Restate word for word the entries below, starting with the line with "ATOM 146 O O" and continuing through the line with "ATOM 190 C C". Include both of those lines and no others.

═════ Information provided ═════

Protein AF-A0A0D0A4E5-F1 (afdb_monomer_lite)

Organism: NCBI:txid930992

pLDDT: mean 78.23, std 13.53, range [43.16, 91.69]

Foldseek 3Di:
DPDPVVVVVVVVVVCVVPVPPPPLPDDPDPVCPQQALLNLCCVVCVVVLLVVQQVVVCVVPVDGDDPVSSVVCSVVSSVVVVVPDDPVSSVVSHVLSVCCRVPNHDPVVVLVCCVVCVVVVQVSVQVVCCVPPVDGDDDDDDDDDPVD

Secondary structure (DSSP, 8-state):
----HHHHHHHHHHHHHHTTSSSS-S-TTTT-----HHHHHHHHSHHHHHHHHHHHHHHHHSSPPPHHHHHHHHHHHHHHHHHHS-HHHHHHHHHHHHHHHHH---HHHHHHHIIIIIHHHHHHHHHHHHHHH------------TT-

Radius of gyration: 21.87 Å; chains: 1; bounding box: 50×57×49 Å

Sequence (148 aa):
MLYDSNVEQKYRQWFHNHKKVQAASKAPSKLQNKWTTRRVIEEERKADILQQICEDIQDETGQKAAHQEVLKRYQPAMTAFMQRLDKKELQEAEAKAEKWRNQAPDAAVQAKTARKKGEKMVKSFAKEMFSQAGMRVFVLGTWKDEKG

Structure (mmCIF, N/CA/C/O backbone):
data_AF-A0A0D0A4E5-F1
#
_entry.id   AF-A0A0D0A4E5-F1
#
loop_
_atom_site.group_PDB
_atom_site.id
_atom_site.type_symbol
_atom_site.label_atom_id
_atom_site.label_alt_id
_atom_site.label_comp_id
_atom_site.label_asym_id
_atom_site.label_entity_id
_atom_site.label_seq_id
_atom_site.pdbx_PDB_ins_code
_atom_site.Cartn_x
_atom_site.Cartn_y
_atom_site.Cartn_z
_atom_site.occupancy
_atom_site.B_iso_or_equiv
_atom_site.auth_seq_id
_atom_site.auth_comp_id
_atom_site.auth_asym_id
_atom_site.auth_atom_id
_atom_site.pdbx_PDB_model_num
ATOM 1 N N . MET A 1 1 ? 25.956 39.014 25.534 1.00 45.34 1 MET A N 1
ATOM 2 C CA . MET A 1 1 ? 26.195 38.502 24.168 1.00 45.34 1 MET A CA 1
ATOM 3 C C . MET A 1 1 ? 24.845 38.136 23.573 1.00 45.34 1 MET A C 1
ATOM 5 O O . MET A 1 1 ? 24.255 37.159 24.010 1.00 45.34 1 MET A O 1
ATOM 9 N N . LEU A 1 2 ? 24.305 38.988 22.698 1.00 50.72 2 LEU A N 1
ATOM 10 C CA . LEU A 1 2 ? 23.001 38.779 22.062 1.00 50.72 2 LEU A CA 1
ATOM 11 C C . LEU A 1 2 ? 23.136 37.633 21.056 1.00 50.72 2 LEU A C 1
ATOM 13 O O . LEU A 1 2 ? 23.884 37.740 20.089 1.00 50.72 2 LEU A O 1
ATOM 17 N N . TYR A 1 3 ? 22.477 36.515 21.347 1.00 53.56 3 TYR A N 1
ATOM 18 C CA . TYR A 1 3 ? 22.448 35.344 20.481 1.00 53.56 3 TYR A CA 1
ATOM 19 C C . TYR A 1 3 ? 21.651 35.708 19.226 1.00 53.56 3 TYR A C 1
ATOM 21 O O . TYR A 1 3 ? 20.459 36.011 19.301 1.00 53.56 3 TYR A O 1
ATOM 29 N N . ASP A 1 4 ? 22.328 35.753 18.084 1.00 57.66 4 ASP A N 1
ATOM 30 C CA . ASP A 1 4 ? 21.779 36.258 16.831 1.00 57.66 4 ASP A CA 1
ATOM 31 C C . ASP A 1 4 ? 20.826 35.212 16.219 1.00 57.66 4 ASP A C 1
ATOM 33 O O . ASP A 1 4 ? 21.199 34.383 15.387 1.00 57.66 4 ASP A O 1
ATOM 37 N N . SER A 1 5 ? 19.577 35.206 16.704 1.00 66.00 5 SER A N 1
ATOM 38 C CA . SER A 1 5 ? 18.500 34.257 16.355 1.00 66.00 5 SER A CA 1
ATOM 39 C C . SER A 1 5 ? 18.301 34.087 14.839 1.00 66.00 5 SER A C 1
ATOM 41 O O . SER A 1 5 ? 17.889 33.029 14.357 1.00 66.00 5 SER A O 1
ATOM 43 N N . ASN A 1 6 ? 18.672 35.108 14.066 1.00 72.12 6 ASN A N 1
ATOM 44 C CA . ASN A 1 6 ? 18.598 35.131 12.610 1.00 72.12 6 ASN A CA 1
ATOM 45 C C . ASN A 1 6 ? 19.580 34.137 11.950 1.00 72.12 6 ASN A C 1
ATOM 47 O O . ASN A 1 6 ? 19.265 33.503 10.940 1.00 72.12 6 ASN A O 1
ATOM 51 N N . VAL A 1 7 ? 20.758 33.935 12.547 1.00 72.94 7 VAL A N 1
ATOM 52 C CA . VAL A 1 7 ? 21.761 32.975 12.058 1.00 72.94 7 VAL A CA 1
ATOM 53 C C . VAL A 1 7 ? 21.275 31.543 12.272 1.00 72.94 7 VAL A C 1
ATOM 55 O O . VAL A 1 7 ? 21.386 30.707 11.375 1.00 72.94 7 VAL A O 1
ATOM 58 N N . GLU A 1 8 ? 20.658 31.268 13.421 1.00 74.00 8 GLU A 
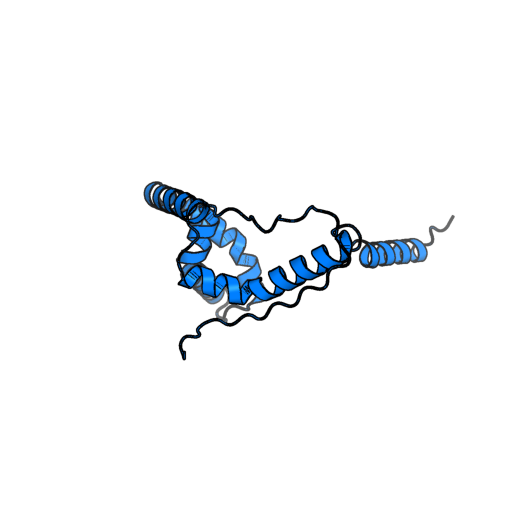N 1
ATOM 59 C CA . GLU A 1 8 ? 20.124 29.943 13.736 1.00 74.00 8 GLU A CA 1
ATOM 60 C C . GLU A 1 8 ? 18.944 29.570 12.824 1.00 74.00 8 GLU A C 1
ATOM 62 O O . GLU A 1 8 ? 18.868 28.442 12.333 1.00 74.00 8 GLU A O 1
ATOM 67 N N . GLN A 1 9 ? 18.059 30.525 12.515 1.00 75.19 9 GLN A N 1
ATOM 68 C CA . GLN A 1 9 ? 16.969 30.314 11.558 1.00 75.19 9 GLN A CA 1
ATOM 69 C C . GLN A 1 9 ? 17.489 30.021 10.148 1.00 75.19 9 GLN A C 1
ATOM 71 O O . GLN A 1 9 ? 17.027 29.068 9.517 1.00 75.19 9 GLN A O 1
ATOM 76 N N . LYS A 1 10 ? 18.501 30.759 9.674 1.00 79.56 10 LYS A N 1
ATOM 77 C CA . LYS A 1 10 ? 19.150 30.482 8.381 1.00 79.56 10 LYS A CA 1
ATOM 78 C C . LYS A 1 10 ? 19.785 29.097 8.344 1.00 79.56 10 LYS A C 1
ATOM 80 O O . LYS A 1 10 ? 19.610 28.379 7.361 1.00 79.56 10 LYS A O 1
ATOM 85 N N . TYR A 1 11 ? 20.457 28.685 9.419 1.00 74.56 11 TYR A N 1
ATOM 86 C CA . TYR A 1 11 ? 21.029 27.343 9.525 1.00 74.56 11 TYR A CA 1
ATOM 87 C C . TYR A 1 11 ? 19.955 26.255 9.532 1.00 74.56 11 TYR A C 1
ATOM 89 O O . TYR A 1 11 ? 20.094 25.263 8.818 1.00 74.56 11 TYR A O 1
ATOM 97 N N . ARG A 1 12 ? 18.851 26.444 10.266 1.00 76.62 12 ARG A N 1
ATOM 98 C CA . ARG A 1 12 ? 17.708 25.516 10.268 1.00 76.62 12 ARG A CA 1
ATOM 99 C C . ARG A 1 12 ? 17.057 25.415 8.888 1.00 76.62 12 ARG A C 1
ATOM 101 O O . ARG A 1 12 ? 16.768 24.305 8.444 1.00 76.62 12 ARG A O 1
ATOM 108 N N . GLN A 1 13 ? 16.883 26.536 8.190 1.00 76.00 13 GLN A N 1
ATOM 109 C CA . GLN A 1 13 ? 16.333 26.586 6.833 1.00 76.00 13 GLN A CA 1
ATOM 110 C C . GLN A 1 13 ? 17.263 25.903 5.823 1.00 76.00 13 GLN A C 1
ATOM 112 O O . GLN A 1 13 ? 16.813 25.108 4.997 1.00 76.00 13 GLN A O 1
ATOM 117 N N . TRP A 1 14 ? 18.572 26.146 5.927 1.00 77.75 14 TRP A N 1
ATOM 118 C CA . TRP A 1 14 ? 19.581 25.482 5.107 1.00 77.75 14 TRP A CA 1
ATOM 119 C C . TRP A 1 14 ? 19.569 23.971 5.345 1.00 77.75 14 TRP A C 1
ATOM 121 O O . TRP A 1 14 ? 19.466 23.210 4.385 1.00 77.75 14 TRP A O 1
ATOM 131 N N . PHE A 1 15 ? 19.559 23.529 6.605 1.00 71.12 15 PHE A N 1
ATOM 132 C CA . PHE A 1 15 ? 19.463 22.113 6.956 1.00 71.12 15 PHE A CA 1
ATOM 133 C C . PHE A 1 15 ? 18.147 21.492 6.464 1.00 71.12 15 PHE A C 1
ATOM 135 O O . PHE A 1 15 ? 18.153 20.370 5.967 1.00 71.12 15 PHE A O 1
ATOM 142 N N . HIS A 1 16 ? 17.016 22.199 6.550 1.00 68.25 16 HIS A N 1
ATOM 143 C CA . HIS A 1 16 ? 15.733 21.713 6.035 1.00 68.25 16 HIS A CA 1
ATOM 144 C C . HIS A 1 16 ? 15.747 21.563 4.503 1.00 68.25 16 HIS A C 1
ATOM 146 O O . HIS A 1 16 ? 15.220 20.577 3.977 1.00 68.25 16 HIS A O 1
ATOM 152 N N . ASN A 1 17 ? 16.388 22.494 3.794 1.00 68.81 17 ASN A N 1
ATOM 153 C CA . ASN A 1 17 ? 16.524 22.454 2.338 1.00 68.81 17 ASN A CA 1
ATOM 154 C C . ASN A 1 17 ? 17.535 21.388 1.872 1.00 68.81 17 ASN A C 1
ATOM 156 O O . ASN A 1 17 ? 17.316 20.751 0.843 1.00 68.81 17 ASN A O 1
ATOM 160 N N . HIS A 1 18 ? 18.595 21.128 2.647 1.00 60.94 18 HIS A N 1
ATOM 161 C CA . HIS A 1 18 ? 19.713 20.255 2.256 1.00 60.94 18 HIS A CA 1
ATOM 162 C C . HIS A 1 18 ? 19.687 18.850 2.889 1.00 60.94 18 HIS A C 1
ATOM 164 O O . HIS A 1 18 ? 20.433 17.970 2.458 1.00 60.94 18 HIS A O 1
ATOM 170 N N . LYS A 1 19 ? 18.771 18.557 3.826 1.00 55.88 19 LYS A N 1
ATOM 171 C CA . LYS A 1 19 ? 18.580 17.207 4.415 1.00 55.88 19 LYS A CA 1
ATOM 172 C C . LYS A 1 19 ? 18.173 16.119 3.415 1.00 55.88 19 LYS A C 1
ATOM 174 O O . LYS A 1 19 ? 18.146 14.946 3.777 1.00 55.88 19 LYS A O 1
ATOM 179 N N . LYS A 1 20 ? 17.855 16.463 2.163 1.00 53.78 20 LYS A N 1
ATOM 180 C CA . LYS A 1 20 ? 17.384 15.504 1.148 1.00 53.78 20 LYS A CA 1
ATOM 181 C C . LYS A 1 20 ? 18.468 14.928 0.232 1.00 53.78 20 LYS A C 1
ATOM 183 O O . LYS A 1 20 ? 18.119 14.203 -0.695 1.00 53.78 20 LYS A O 1
ATOM 188 N N . VAL A 1 21 ? 19.755 15.180 0.482 1.00 50.62 21 VAL A N 1
ATOM 189 C CA . VAL A 1 21 ? 20.824 14.636 -0.384 1.00 50.62 21 VAL A CA 1
ATOM 190 C C . VAL A 1 21 ? 21.362 13.273 0.095 1.00 50.62 21 VAL A C 1
ATOM 192 O O . VAL A 1 21 ? 21.908 12.519 -0.701 1.00 50.62 21 VAL A O 1
ATOM 195 N N . GLN A 1 22 ? 21.098 12.849 1.338 1.00 46.91 22 GLN A N 1
ATOM 196 C CA . GLN A 1 22 ? 21.589 11.566 1.883 1.00 46.91 22 GLN A CA 1
ATOM 197 C C . GLN A 1 22 ? 20.533 10.446 1.975 1.00 46.91 22 GLN A C 1
ATOM 199 O O . GLN A 1 22 ? 20.539 9.632 2.895 1.00 46.91 22 GLN A O 1
ATOM 204 N N . ALA A 1 23 ? 19.626 10.354 1.003 1.00 44.97 23 ALA A N 1
ATOM 205 C CA . ALA A 1 23 ? 18.758 9.177 0.848 1.00 44.97 23 ALA A CA 1
ATOM 206 C C . ALA A 1 23 ? 18.992 8.436 -0.480 1.00 44.97 23 ALA A C 1
ATOM 208 O O . ALA A 1 23 ? 18.106 7.726 -0.952 1.00 44.97 23 ALA A O 1
ATOM 209 N N . ALA A 1 24 ? 20.169 8.607 -1.090 1.00 47.72 24 ALA A N 1
ATOM 210 C CA . ALA A 1 24 ? 20.494 8.085 -2.419 1.00 47.72 24 ALA A CA 1
ATOM 211 C C . ALA A 1 24 ? 21.582 6.987 -2.441 1.00 47.72 24 ALA A C 1
ATOM 213 O O . ALA A 1 24 ? 22.165 6.755 -3.490 1.00 47.72 24 ALA A O 1
ATOM 214 N N . SER A 1 25 ? 21.849 6.289 -1.329 1.00 45.25 25 SER A N 1
ATOM 215 C CA . SER A 1 25 ? 22.827 5.176 -1.299 1.00 45.25 25 SER A CA 1
ATOM 216 C C . SER A 1 25 ? 22.327 3.897 -0.614 1.00 45.25 25 SER A C 1
ATOM 218 O O . SER A 1 25 ? 23.104 3.106 -0.084 1.00 45.25 25 SER A O 1
ATOM 220 N N . LYS A 1 26 ? 21.013 3.642 -0.618 1.00 43.62 26 LYS A N 1
ATOM 221 C CA . LYS A 1 26 ? 20.507 2.305 -0.272 1.00 43.62 26 LYS A CA 1
ATOM 222 C C . LYS A 1 26 ? 20.495 1.462 -1.554 1.00 43.62 26 LYS A C 1
ATOM 224 O O . LYS A 1 26 ? 19.699 1.756 -2.431 1.00 43.62 26 LYS A O 1
ATOM 229 N N . ALA A 1 27 ? 21.387 0.469 -1.589 1.00 44.56 27 ALA A N 1
ATOM 230 C CA . ALA A 1 27 ? 21.684 -0.513 -2.639 1.00 44.56 27 ALA A CA 1
ATOM 231 C C . ALA A 1 27 ? 20.531 -0.948 -3.589 1.00 44.56 27 ALA A C 1
ATOM 233 O O . ALA A 1 27 ? 19.359 -0.943 -3.180 1.00 44.56 27 ALA A O 1
ATOM 234 N N . PRO A 1 28 ? 20.880 -1.430 -4.806 1.00 46.94 28 PRO A N 1
ATOM 235 C CA . PRO A 1 28 ? 19.959 -1.726 -5.904 1.00 46.94 28 PRO A CA 1
ATOM 236 C C . PRO A 1 28 ? 19.122 -2.939 -5.549 1.00 46.94 28 PRO A C 1
ATOM 238 O O . PRO A 1 28 ? 19.699 -3.998 -5.323 1.00 46.94 28 PRO A O 1
ATOM 241 N N . SER A 1 29 ? 17.790 -2.799 -5.520 1.00 47.88 29 SER A N 1
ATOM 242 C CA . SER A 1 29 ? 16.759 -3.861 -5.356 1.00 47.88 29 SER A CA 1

═════

◆ The completed task:
ATOM 146 O O . HIS A 1 16 ? 15.220 20.577 3.977 1.00 68.25 16 HIS A O 1
ATOM 152 N N . ASN A 1 17 ? 16.388 22.494 3.794 1.00 68.81 17 ASN A N 1
ATOM 153 C CA . ASN A 1 17 ? 16.524 22.454 2.338 1.00 68.81 17 ASN A CA 1
ATOM 154 C C . ASN A 1 17 ? 17.535 21.388 1.872 1.00 68.81 17 ASN A C 1
ATOM 156 O O . ASN A 1 17 ? 17.316 20.751 0.843 1.00 68.81 17 ASN A O 1
ATOM 160 N N . HIS A 1 18 ? 18.595 21.128 2.647 1.00 60.94 18 HIS A N 1
ATOM 161 C CA . HIS A 1 18 ? 19.713 20.255 2.256 1.00 60.94 18 HIS A CA 1
ATOM 162 C C . HIS A 1 18 ? 19.687 18.850 2.889 1.00 60.94 18 HIS A C 1
ATOM 164 O O . HIS A 1 18 ? 20.433 17.970 2.458 1.00 60.94 18 HIS A O 1
ATOM 170 N N . LYS A 1 19 ? 18.771 18.557 3.826 1.00 55.88 19 LYS A N 1
ATOM 171 C CA . LYS A 1 19 ? 18.580 17.207 4.415 1.00 55.88 19 LYS A CA 1
ATOM 172 C C . LYS A 1 19 ? 18.173 16.119 3.415 1.00 55.88 19 LYS A C 1
ATOM 174 O O . LYS A 1 19 ? 18.146 14.946 3.777 1.00 55.88 19 LYS A O 1
ATOM 179 N N . LYS A 1 20 ? 17.855 16.463 2.163 1.00 53.78 20 LYS A N 1
ATOM 180 C CA . LYS A 1 20 ? 17.384 15.504 1.148 1.00 53.78 20 LYS A CA 1
ATOM 181 C C . LYS A 1 20 ? 18.468 14.928 0.232 1.00 53.78 20 LYS A C 1
ATOM 183 O O . LYS A 1 20 ? 18.119 14.203 -0.695 1.00 53.78 20 LYS A O 1
ATOM 188 N N . VAL A 1 21 ? 19.755 15.180 0.482 1.00 50.62 21 VAL A N 1
ATOM 189 C CA . VAL A 1 21 ? 20.824 14.636 -0.384 1.00 50.62 21 VAL A CA 1
ATOM 190 C C . VAL A 1 21 ? 21.362 13.273 0.095 1.00 50.62 21 VAL A C 1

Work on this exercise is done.